Für sie war es also beschlossene Sache.

Eines Tages würde er Alpha werden müssen. Ein kalter Schauer lief ihm über den Rücken und er schüttelte sich. Wie sollte all das nur weitergehen.

Sila bemerkte das Schütteln ihres Bruders. „Alles okay bei dir?“, fragte sie besorgt. Unsicher sah der Jüngere sie aus seinen Wolfsaugen an. „Ich bin nur erschöpft.“, gab er als Antwort.

Er legte sich nieder und bettete seinen Kopf auf Silas Schoß. Sie hatte Verständnis und kraulte Ethan im Nacken. Ihren Bericht über die zwei Überlebenden hatte sie bereits beendet. Ethan spürte, wie auch Sila sich merklich entspannte und ihre Ruhe auf ihn überging.

Beinahe wäre er tatsächlich eingeschlafen, wenn er nicht plötzlich aufgeschrecktes Jaulen gehört hätte.

Ruckartig hob er seinen Kopf vom Schoß seiner Schwester und warf hektisch den Kopf in Richtung des Jaulens. Er war gerade schnell genug gewesen, da auch Sila selbst blitzschnell aufgesprungen war und ihn beinahe mit dem Knie am Maul erwischt hätte.

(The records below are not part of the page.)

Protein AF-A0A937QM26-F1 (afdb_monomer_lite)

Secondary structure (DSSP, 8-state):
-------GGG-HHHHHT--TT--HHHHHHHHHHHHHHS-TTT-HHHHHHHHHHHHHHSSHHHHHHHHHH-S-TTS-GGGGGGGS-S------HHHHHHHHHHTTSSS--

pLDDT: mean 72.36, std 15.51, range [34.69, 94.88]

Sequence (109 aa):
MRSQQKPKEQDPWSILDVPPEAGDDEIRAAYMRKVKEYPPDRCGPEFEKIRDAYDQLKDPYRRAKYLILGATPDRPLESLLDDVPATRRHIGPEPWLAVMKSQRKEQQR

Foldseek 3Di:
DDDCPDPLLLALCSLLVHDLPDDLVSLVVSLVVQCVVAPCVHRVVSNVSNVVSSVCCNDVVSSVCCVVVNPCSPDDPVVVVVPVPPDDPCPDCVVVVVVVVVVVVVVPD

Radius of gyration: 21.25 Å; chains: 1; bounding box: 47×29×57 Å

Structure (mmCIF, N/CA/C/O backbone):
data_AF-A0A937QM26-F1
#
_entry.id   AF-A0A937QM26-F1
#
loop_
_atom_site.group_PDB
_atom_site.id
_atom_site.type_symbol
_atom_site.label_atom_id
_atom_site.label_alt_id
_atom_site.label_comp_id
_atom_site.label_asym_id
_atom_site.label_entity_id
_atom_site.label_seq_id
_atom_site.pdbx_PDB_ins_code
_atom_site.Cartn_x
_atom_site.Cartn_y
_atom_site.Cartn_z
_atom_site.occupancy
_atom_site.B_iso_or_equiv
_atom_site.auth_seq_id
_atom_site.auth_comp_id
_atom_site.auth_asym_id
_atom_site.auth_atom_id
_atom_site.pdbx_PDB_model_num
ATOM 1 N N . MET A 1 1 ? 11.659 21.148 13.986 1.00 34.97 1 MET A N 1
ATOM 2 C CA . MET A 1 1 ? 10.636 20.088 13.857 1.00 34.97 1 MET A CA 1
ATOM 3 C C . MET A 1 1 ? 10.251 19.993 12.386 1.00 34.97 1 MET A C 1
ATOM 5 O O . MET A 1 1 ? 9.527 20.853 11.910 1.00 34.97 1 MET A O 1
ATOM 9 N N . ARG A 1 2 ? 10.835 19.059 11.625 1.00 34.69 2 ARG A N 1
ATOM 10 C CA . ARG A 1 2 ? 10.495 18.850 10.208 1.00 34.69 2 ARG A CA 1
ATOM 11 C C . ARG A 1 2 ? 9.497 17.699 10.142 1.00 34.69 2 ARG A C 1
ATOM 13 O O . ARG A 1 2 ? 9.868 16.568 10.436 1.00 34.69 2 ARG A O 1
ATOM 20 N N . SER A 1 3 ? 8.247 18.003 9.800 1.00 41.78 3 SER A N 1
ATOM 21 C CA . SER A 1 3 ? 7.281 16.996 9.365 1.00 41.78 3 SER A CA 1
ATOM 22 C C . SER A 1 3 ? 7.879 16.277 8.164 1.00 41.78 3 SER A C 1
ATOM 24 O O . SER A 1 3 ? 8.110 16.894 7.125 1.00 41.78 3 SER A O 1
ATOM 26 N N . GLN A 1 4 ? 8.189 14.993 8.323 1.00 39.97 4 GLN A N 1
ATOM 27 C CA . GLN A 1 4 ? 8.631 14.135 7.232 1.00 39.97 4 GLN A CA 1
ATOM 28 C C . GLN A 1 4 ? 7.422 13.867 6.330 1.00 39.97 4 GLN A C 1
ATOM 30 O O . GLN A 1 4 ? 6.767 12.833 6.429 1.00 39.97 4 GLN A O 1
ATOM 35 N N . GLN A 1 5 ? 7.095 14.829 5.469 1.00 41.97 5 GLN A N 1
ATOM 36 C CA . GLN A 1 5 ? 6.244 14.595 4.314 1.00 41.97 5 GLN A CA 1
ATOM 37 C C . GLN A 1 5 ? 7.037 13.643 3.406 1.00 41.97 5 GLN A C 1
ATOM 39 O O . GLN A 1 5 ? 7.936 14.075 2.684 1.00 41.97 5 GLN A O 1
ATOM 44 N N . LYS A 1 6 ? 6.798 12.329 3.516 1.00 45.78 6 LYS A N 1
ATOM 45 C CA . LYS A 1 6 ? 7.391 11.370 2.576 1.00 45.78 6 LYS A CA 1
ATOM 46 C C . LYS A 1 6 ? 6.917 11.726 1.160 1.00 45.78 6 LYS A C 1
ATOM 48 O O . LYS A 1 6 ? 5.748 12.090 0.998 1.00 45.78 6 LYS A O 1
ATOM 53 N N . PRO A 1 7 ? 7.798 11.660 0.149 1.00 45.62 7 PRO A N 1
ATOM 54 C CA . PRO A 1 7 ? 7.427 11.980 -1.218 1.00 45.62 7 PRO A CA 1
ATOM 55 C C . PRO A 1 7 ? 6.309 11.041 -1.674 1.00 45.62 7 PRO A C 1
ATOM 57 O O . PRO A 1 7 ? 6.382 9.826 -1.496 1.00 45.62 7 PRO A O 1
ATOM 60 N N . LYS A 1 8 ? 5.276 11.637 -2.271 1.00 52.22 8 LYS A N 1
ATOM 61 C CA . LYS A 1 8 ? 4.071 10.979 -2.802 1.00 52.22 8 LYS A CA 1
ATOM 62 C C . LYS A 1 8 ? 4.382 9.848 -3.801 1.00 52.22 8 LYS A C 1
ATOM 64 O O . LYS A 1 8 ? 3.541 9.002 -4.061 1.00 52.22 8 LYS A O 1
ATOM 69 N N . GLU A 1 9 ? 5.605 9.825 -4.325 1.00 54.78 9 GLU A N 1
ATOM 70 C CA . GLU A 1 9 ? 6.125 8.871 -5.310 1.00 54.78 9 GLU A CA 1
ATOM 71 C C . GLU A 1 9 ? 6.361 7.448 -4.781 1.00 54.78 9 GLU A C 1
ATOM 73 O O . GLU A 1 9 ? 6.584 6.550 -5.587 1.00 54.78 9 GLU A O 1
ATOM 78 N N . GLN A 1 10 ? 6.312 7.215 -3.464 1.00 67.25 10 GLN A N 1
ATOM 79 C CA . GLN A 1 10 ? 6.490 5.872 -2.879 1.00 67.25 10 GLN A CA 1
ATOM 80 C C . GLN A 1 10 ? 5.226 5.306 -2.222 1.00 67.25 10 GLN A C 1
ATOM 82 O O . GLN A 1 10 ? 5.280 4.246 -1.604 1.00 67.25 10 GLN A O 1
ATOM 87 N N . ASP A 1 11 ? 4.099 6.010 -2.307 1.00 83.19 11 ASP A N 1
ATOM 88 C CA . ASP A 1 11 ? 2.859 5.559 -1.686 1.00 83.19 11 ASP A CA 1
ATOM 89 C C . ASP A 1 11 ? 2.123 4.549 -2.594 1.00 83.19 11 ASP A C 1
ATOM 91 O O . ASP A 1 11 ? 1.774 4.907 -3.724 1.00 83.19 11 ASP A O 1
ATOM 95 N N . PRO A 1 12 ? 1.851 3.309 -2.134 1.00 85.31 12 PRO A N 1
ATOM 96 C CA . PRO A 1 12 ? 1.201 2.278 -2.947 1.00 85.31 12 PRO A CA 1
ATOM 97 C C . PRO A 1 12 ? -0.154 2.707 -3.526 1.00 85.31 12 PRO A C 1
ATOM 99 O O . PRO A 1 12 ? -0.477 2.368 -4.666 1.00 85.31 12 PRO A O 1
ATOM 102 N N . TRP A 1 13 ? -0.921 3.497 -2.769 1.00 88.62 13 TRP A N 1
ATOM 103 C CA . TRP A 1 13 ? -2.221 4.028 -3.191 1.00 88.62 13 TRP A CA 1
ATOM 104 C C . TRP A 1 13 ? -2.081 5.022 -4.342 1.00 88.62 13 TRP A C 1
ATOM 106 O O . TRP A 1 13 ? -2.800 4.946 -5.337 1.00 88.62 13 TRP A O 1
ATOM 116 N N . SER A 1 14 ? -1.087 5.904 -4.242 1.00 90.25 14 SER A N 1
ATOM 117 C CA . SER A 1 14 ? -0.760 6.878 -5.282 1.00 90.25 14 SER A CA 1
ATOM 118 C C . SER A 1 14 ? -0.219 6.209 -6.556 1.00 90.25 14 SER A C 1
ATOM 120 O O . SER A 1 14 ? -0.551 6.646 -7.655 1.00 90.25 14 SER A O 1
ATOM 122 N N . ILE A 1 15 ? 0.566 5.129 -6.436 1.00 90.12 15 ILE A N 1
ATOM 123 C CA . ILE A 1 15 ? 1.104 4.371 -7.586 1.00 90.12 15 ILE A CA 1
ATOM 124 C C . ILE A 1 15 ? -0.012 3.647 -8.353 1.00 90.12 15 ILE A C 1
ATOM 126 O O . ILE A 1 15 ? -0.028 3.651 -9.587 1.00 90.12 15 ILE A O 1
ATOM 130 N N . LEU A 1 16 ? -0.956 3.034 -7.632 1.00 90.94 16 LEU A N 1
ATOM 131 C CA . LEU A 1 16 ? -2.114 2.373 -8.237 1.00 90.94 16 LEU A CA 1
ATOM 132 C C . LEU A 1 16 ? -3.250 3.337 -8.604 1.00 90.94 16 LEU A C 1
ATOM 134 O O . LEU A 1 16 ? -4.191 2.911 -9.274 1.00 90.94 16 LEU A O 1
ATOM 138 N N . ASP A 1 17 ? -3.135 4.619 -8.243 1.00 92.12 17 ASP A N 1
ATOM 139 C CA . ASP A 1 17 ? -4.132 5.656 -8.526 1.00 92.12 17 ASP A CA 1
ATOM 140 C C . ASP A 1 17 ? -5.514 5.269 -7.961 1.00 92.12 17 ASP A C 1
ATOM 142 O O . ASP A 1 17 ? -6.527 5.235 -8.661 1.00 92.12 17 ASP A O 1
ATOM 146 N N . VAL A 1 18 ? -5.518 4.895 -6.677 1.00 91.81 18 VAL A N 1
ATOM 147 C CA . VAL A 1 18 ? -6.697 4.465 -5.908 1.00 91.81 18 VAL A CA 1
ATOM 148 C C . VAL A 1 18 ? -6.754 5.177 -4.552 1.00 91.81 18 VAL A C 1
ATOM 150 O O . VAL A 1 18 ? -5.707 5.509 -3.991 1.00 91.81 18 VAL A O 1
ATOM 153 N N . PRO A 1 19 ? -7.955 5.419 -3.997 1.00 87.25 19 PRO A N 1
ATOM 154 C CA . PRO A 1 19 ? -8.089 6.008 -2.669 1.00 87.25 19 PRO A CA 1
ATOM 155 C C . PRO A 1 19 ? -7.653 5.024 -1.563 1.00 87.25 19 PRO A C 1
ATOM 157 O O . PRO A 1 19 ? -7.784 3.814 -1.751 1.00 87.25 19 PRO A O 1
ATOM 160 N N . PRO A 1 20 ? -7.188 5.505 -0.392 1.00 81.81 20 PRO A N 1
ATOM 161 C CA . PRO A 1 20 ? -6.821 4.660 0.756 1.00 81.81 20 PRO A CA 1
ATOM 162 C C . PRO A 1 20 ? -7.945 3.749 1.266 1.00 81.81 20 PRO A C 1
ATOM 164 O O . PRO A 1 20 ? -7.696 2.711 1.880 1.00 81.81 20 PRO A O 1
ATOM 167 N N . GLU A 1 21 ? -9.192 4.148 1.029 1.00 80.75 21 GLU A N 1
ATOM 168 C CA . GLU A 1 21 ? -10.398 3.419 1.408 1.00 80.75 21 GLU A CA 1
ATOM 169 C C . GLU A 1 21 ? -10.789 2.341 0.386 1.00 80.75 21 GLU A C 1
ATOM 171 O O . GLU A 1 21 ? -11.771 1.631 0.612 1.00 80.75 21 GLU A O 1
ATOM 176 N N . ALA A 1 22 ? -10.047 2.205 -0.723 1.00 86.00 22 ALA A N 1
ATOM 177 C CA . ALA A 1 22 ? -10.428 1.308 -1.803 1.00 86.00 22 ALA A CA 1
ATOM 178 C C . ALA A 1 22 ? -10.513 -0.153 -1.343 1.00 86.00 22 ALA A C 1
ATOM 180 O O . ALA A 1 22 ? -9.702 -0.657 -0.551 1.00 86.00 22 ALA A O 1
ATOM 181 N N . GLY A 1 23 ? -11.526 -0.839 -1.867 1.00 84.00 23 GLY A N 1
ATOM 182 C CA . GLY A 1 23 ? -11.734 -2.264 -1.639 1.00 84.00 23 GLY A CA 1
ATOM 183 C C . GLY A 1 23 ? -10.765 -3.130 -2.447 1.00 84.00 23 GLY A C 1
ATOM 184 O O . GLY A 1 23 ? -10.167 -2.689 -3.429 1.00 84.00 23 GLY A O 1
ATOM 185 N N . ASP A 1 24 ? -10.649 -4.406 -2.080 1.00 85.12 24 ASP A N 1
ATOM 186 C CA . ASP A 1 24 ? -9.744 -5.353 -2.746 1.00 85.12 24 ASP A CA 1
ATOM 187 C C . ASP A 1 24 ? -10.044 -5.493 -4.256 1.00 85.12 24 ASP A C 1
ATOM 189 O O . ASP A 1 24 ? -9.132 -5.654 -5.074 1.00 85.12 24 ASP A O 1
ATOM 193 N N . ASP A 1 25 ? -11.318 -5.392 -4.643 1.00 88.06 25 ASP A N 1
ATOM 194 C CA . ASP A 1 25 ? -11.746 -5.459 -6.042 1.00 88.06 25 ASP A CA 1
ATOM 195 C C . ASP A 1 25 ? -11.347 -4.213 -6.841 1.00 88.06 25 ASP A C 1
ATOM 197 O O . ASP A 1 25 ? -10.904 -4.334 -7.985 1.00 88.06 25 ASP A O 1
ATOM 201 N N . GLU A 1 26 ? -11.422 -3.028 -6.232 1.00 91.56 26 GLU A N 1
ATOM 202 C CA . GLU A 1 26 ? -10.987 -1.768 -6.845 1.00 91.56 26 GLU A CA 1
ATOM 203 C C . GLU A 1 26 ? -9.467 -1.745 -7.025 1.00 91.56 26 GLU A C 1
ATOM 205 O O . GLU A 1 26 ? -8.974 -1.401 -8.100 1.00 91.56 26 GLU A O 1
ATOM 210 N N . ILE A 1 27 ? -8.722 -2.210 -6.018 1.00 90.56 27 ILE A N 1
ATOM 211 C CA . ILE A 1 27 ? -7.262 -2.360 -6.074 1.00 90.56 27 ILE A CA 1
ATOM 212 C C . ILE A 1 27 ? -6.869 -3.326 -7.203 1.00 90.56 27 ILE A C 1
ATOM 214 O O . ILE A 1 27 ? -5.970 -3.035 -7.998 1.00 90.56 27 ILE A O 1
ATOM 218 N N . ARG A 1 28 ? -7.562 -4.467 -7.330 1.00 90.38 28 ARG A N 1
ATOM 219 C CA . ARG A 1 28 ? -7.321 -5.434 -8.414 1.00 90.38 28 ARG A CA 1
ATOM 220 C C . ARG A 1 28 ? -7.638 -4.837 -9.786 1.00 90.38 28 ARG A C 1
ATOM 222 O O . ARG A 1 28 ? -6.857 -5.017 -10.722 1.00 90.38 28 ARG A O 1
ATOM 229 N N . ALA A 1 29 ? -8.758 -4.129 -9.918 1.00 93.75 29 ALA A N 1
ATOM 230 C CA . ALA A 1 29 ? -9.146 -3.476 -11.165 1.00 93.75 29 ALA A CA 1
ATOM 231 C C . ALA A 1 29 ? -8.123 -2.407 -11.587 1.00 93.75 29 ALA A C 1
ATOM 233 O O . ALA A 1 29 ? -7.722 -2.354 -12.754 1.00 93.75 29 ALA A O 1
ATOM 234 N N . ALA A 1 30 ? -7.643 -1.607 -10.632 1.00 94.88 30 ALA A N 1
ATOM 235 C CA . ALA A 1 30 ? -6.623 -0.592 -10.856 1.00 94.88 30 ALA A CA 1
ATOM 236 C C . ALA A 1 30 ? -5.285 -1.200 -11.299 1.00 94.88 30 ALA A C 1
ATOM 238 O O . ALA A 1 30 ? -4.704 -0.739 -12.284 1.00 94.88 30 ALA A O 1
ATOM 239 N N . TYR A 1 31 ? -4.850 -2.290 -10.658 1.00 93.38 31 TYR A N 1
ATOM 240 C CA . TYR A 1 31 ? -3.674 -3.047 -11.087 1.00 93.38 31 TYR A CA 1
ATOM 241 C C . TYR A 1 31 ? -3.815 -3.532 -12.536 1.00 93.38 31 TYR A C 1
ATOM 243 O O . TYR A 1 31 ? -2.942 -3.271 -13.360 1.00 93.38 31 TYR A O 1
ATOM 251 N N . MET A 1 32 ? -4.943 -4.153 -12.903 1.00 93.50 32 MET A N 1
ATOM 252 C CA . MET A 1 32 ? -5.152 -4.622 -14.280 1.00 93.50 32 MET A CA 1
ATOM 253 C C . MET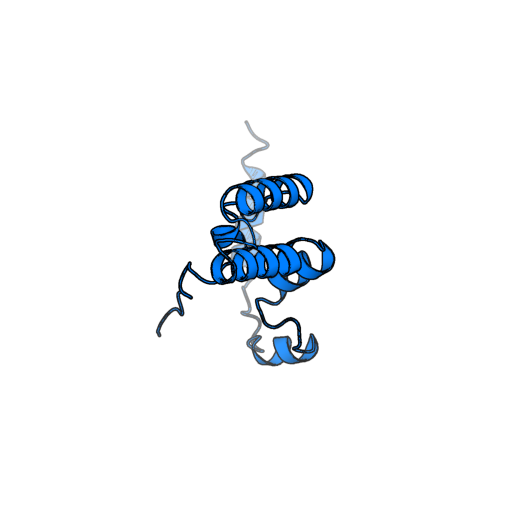 A 1 32 ? -5.153 -3.487 -15.312 1.00 93.50 32 MET A C 1
ATOM 255 O O . MET A 1 32 ? -4.650 -3.672 -16.421 1.00 93.50 32 MET A O 1
ATOM 259 N N . ARG A 1 33 ? -5.696 -2.314 -14.966 1.00 94.31 33 ARG A N 1
ATOM 260 C CA . ARG A 1 33 ? -5.623 -1.109 -15.807 1.00 94.31 33 ARG A CA 1
ATOM 261 C C . ARG A 1 33 ? -4.169 -0.678 -16.010 1.00 94.31 33 ARG A C 1
ATOM 263 O O . ARG A 1 33 ? -3.757 -0.478 -17.149 1.00 94.31 33 ARG A O 1
ATOM 270 N N . LYS A 1 34 ? -3.387 -0.612 -14.931 1.00 91.81 34 LYS A N 1
ATOM 271 C CA . LYS A 1 34 ? -1.975 -0.216 -14.968 1.00 91.81 34 LYS A CA 1
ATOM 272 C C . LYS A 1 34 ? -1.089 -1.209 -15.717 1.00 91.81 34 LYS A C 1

„Was ist hier los?“, rief sie. „Wofür der Lärm?“

Ein dunkelfelliger Wolf kam auf sie zu. „Fremde. Ganz in der Nähe. Es sind zwei Männchen.“

„Das müssen Jake und Ray sein!“, rief Sila und versuchte den kleinen Aufruhr der Werwölfe zu beruhigen. Viele ließen sich davon nicht beeinflussen. Sie strahlten mit ihrer Haltung und ihren Blicken sowohl in Wolfs- als auch Menschengestalt Skepsis, Misstrauen und ein wenig Angst aus. Diese Situation war für alle nicht ungewohnt, aber dennoch war Vorsicht vor Fremden besser als blindes Vertrauen.

Tatsächlich traten eine knappe Minute später die zwei Freunde zwischen den Bäumen hervor.

„Wow, was für ein Empfang.“, murmelte Jake missmutig, als er die zur Verteidigung bereiten Werwölfe entdeckte. Sila ergriff erneut das Wort. „Kein Grund zur Aufregung. Es sind wirklich die zwei Wölfe, die mein Bruder und ich gefunden haben.“

Zögerlich betrat Jake das Lager. Seine Beine fühlten sich schwer an und er beobachtete, dass die vielen fremden Werwölfe jedes Mal einen Schritt zurück machten, wenn er einen nach vorn tat. Er spürte Rays Unsicherheit hinter sich und versteckte den Schwarzhaarigen so gut es ging hinter seinem Rücken.

Ein solcher Empfang war alles andere als einladend. Andererseits konnte Jake die anderen gut verstehen.

Sie alle verband Verrat, Verlust und Trauer. Ein Verbund von Abtrünnigen. Und sie beide würden sich ihnen anschließen.